Baktım Kemal Subaşı. Türkiye’nin sayılı kadın giyim markalarından Kemas’ın patronu.
Kemal’in kıyafetlerini gören, yine Türkiye’nin iki gururu, modacı Yıldırım Mayruk ve Canan Yaka, “Bu çocuk yurt dışında, bir Paris’ de olsaydı Chanel kadar ünlü olurdu” demişlerdi.
Kemal. “Kalk. İzmir Gelinlik ve Damatlık Fuarı nedeniyle yıkılıyor. Kahvaltıya Mimar Kemalettin’deki show-room’a gel. Oradan da fuara geçelim” dedi.

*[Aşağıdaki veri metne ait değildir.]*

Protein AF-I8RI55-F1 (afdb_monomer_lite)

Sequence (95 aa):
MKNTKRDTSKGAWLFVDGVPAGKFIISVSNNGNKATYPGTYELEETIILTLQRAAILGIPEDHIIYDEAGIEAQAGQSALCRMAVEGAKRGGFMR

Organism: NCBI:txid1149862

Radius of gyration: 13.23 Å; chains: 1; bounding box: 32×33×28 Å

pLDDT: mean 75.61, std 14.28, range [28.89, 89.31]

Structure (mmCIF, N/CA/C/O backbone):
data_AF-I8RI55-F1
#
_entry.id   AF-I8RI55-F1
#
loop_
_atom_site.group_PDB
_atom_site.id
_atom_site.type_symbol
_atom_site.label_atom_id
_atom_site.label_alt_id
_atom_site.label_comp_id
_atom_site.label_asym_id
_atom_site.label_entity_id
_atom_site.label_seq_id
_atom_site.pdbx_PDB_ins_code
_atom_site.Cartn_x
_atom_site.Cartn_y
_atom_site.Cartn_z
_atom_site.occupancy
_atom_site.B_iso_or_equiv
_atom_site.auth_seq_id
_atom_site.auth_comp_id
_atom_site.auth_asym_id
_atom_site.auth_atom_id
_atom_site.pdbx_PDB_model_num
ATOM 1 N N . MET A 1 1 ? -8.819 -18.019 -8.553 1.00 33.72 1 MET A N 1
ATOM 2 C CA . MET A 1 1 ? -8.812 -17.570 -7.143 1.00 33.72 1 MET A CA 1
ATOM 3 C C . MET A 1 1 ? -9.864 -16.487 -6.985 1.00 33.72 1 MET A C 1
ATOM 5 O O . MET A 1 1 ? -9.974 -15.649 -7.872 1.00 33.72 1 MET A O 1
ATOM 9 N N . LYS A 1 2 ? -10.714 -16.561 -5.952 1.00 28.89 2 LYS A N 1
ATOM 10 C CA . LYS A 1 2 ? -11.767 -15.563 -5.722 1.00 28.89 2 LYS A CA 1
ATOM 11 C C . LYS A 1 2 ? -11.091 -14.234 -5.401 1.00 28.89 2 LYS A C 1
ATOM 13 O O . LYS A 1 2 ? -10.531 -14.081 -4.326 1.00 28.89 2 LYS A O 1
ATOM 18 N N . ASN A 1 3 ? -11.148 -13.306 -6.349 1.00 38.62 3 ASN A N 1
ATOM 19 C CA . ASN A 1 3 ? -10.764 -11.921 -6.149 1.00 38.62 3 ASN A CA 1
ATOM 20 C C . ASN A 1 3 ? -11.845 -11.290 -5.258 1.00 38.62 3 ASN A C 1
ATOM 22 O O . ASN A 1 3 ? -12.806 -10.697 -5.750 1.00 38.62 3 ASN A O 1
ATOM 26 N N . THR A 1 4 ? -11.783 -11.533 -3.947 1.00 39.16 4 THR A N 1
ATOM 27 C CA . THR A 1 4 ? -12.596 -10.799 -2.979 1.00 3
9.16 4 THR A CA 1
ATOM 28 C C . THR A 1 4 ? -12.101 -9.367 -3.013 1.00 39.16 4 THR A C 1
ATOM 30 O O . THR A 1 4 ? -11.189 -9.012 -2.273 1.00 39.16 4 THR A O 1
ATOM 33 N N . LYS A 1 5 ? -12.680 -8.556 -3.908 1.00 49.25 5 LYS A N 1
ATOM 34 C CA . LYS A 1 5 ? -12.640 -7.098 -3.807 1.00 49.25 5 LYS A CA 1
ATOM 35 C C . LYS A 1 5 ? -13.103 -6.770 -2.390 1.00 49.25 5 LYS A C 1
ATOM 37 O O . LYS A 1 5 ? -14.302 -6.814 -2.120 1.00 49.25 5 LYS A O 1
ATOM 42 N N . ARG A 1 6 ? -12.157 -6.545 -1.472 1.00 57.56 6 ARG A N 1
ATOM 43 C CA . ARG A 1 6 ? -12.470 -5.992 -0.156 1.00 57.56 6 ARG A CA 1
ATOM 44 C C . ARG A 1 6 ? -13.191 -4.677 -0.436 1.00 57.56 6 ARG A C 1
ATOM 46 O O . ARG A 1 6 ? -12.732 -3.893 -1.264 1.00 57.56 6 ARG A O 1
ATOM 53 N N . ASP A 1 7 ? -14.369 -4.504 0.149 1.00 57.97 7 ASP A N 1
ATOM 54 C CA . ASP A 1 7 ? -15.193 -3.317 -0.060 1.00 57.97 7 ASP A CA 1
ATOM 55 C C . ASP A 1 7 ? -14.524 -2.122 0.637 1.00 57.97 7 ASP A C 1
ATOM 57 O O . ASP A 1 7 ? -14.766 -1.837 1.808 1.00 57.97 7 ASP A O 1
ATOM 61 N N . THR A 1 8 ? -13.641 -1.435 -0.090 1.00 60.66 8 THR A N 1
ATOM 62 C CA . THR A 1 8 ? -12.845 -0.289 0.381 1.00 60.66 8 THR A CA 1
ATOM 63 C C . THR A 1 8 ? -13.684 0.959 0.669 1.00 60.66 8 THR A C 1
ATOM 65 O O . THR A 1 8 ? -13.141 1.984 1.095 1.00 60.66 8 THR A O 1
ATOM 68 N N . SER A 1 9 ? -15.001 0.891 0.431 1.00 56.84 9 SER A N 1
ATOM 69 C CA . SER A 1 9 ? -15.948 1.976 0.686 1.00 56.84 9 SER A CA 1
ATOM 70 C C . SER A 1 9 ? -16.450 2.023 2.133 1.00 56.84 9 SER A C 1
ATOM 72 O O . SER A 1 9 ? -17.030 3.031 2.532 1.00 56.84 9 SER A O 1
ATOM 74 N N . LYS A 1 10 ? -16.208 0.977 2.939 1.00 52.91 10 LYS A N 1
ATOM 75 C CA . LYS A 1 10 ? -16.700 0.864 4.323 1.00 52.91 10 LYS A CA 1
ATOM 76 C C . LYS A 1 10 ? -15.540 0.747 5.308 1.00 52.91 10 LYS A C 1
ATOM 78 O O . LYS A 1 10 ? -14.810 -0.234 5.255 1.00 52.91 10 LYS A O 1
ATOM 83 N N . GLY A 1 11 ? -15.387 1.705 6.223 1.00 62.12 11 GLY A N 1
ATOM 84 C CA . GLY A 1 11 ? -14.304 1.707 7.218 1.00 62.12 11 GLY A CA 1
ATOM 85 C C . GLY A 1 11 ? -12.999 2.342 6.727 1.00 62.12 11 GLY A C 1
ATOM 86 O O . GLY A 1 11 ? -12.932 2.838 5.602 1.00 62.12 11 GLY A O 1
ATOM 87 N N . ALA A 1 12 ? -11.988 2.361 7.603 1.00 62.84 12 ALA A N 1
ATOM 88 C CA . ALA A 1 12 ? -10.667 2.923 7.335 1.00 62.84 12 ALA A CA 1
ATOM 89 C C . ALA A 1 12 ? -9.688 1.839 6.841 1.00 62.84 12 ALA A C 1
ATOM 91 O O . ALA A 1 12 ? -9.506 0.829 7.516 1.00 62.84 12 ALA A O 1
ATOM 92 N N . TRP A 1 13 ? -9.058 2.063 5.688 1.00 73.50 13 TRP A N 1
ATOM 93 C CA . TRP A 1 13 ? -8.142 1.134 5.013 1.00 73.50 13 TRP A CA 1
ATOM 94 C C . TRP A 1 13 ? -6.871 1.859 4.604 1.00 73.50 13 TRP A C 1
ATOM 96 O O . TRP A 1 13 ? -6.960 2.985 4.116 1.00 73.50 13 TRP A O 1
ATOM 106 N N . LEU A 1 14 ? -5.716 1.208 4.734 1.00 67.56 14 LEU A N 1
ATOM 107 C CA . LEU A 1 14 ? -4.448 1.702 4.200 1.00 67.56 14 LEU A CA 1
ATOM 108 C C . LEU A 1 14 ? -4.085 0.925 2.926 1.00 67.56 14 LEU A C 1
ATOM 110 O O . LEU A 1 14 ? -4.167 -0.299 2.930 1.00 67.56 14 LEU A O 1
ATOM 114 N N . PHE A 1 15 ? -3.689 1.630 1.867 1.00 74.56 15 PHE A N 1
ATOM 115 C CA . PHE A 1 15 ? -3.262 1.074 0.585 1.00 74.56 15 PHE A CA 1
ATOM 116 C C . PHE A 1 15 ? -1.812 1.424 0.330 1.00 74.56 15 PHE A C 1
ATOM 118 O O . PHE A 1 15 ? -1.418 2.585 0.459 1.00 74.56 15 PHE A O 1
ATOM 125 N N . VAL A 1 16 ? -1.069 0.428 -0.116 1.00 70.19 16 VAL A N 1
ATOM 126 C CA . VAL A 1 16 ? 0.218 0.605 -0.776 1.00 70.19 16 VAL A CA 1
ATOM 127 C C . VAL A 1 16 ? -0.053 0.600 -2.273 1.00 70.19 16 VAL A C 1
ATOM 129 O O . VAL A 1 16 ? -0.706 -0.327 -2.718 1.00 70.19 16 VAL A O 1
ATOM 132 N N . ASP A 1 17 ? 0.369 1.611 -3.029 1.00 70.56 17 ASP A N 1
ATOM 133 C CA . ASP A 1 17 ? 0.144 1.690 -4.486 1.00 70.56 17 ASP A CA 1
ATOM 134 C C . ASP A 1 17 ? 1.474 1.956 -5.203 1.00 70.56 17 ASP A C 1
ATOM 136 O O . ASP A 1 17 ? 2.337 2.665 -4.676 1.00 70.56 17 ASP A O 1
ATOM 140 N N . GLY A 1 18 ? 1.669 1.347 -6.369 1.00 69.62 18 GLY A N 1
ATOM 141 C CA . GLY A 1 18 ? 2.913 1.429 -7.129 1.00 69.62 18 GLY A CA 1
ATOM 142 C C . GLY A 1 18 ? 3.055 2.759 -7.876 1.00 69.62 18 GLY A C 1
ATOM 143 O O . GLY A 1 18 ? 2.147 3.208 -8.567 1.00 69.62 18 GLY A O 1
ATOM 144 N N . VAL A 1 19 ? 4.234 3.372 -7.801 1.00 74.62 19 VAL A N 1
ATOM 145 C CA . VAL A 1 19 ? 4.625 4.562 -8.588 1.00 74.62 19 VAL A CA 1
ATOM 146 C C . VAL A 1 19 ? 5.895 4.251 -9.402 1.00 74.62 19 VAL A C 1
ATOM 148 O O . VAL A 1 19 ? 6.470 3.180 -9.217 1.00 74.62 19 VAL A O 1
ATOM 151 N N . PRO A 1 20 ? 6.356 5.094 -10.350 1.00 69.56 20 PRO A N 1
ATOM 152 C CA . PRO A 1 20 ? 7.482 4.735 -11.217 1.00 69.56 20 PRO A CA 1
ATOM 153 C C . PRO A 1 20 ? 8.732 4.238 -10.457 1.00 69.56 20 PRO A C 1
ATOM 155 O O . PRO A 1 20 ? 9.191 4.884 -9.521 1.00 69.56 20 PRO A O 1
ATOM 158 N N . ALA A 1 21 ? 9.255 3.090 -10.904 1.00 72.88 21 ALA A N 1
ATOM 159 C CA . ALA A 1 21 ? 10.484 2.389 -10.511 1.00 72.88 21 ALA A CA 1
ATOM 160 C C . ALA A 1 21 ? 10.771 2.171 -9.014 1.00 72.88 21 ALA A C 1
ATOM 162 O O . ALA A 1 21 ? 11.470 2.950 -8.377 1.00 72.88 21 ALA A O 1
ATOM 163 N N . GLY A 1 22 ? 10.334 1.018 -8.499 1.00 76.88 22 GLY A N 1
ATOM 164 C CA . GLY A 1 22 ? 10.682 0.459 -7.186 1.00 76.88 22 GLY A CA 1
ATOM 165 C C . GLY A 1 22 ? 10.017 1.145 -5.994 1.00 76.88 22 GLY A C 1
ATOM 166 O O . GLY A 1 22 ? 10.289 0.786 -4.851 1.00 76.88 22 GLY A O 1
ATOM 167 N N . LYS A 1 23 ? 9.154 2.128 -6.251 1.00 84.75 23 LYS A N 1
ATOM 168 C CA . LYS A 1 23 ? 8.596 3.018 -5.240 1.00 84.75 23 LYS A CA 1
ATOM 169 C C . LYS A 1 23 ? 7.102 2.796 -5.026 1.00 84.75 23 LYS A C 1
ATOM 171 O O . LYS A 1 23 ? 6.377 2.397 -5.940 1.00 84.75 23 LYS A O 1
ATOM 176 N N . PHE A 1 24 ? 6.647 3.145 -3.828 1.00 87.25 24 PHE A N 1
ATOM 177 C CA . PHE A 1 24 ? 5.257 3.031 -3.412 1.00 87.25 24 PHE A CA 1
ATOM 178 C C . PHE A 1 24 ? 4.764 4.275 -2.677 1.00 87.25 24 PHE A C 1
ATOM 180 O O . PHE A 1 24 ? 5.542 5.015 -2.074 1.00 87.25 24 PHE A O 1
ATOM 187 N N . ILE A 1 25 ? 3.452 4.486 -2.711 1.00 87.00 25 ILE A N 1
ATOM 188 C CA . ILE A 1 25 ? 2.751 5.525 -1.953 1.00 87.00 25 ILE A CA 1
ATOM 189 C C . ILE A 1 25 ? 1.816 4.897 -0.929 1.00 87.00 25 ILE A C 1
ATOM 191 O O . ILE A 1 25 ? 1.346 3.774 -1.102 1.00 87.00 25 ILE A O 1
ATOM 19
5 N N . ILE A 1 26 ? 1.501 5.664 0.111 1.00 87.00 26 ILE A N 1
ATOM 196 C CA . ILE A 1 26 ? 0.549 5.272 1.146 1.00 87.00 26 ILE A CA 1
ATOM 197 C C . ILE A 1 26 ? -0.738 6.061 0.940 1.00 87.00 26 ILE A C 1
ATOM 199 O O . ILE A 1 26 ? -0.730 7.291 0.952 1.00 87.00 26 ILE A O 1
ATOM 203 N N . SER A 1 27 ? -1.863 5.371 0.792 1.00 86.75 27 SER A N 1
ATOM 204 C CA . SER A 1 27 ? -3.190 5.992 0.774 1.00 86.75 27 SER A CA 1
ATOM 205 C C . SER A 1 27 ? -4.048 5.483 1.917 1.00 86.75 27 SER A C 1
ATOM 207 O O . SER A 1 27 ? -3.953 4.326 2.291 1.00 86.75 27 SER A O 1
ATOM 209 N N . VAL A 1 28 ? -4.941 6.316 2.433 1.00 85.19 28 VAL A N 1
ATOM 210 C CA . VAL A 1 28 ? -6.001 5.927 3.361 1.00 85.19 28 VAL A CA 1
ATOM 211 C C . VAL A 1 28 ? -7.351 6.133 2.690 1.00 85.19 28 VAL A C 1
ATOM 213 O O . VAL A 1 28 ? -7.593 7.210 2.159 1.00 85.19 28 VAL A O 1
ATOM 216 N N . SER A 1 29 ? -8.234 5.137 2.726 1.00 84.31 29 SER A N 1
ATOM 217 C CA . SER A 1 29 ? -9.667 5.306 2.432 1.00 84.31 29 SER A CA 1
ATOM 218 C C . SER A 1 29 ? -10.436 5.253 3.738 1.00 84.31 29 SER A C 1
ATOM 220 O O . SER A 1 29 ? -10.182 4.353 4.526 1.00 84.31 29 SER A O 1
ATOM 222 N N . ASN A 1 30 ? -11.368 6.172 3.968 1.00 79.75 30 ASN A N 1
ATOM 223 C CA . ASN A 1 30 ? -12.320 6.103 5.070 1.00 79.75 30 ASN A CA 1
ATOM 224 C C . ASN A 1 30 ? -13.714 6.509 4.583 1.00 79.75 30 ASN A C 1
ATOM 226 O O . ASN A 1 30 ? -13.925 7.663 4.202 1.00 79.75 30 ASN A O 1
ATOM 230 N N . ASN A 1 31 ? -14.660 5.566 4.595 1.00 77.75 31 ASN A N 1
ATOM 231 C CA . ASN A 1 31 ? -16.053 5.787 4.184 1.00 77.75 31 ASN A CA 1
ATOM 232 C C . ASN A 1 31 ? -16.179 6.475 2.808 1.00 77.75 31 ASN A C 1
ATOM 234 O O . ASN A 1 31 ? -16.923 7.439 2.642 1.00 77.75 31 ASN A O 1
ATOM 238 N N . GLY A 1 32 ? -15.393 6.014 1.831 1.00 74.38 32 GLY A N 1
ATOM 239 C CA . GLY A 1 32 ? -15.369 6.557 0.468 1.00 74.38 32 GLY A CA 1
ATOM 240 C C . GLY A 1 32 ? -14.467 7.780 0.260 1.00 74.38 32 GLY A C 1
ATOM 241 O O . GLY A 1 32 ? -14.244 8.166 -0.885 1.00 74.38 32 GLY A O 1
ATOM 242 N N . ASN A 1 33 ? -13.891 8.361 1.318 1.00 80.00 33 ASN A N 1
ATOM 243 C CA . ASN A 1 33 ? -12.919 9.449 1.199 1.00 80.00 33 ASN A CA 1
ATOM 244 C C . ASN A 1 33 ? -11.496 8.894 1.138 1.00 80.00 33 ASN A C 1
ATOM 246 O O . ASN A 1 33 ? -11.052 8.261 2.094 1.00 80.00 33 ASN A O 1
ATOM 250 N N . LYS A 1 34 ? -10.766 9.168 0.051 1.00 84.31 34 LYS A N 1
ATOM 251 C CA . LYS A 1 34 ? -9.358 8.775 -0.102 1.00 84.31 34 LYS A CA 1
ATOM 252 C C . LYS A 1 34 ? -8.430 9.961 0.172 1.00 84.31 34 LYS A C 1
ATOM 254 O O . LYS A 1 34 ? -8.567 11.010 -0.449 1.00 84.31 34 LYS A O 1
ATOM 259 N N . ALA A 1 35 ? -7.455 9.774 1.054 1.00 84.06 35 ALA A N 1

Vallahi bir İzmirli olarak gururlandım.
Her ne kadar bu yazımı sizlere körfezden gelen çiş ve b..k kokuları arasında yazsam da, İzmir’de güzel şeyler de oluyor.
Öncelikle Büyükşehir Belediye Başkanı Aziz Kocaoğlu’ nu ve İZFAŞ Genel Müdürü Doğan İşleyen ile ekibini kutlarım.
İZFAŞ, İF ve EGSD (Egeli Giyim Sanayiciler Derneği) büyük iş başarmışlar.
Hatta Hülya Avşar bile bu gerçeği kendisine çektiğim mesajdan öğrendi.
Pazartesi gecesi ‘Hülya Avşar Soruyor’ adlı programında, Kayahan’ı konuk etti.
Programı sonuna kadar tırnaklarımı yiyerek izledim.
Sevdiğim, şarkılarını büyük keyifle dinlediğim ve herkese sevgiden söz eden Kayahan bu kadar mı itici ve sevimsiz olur.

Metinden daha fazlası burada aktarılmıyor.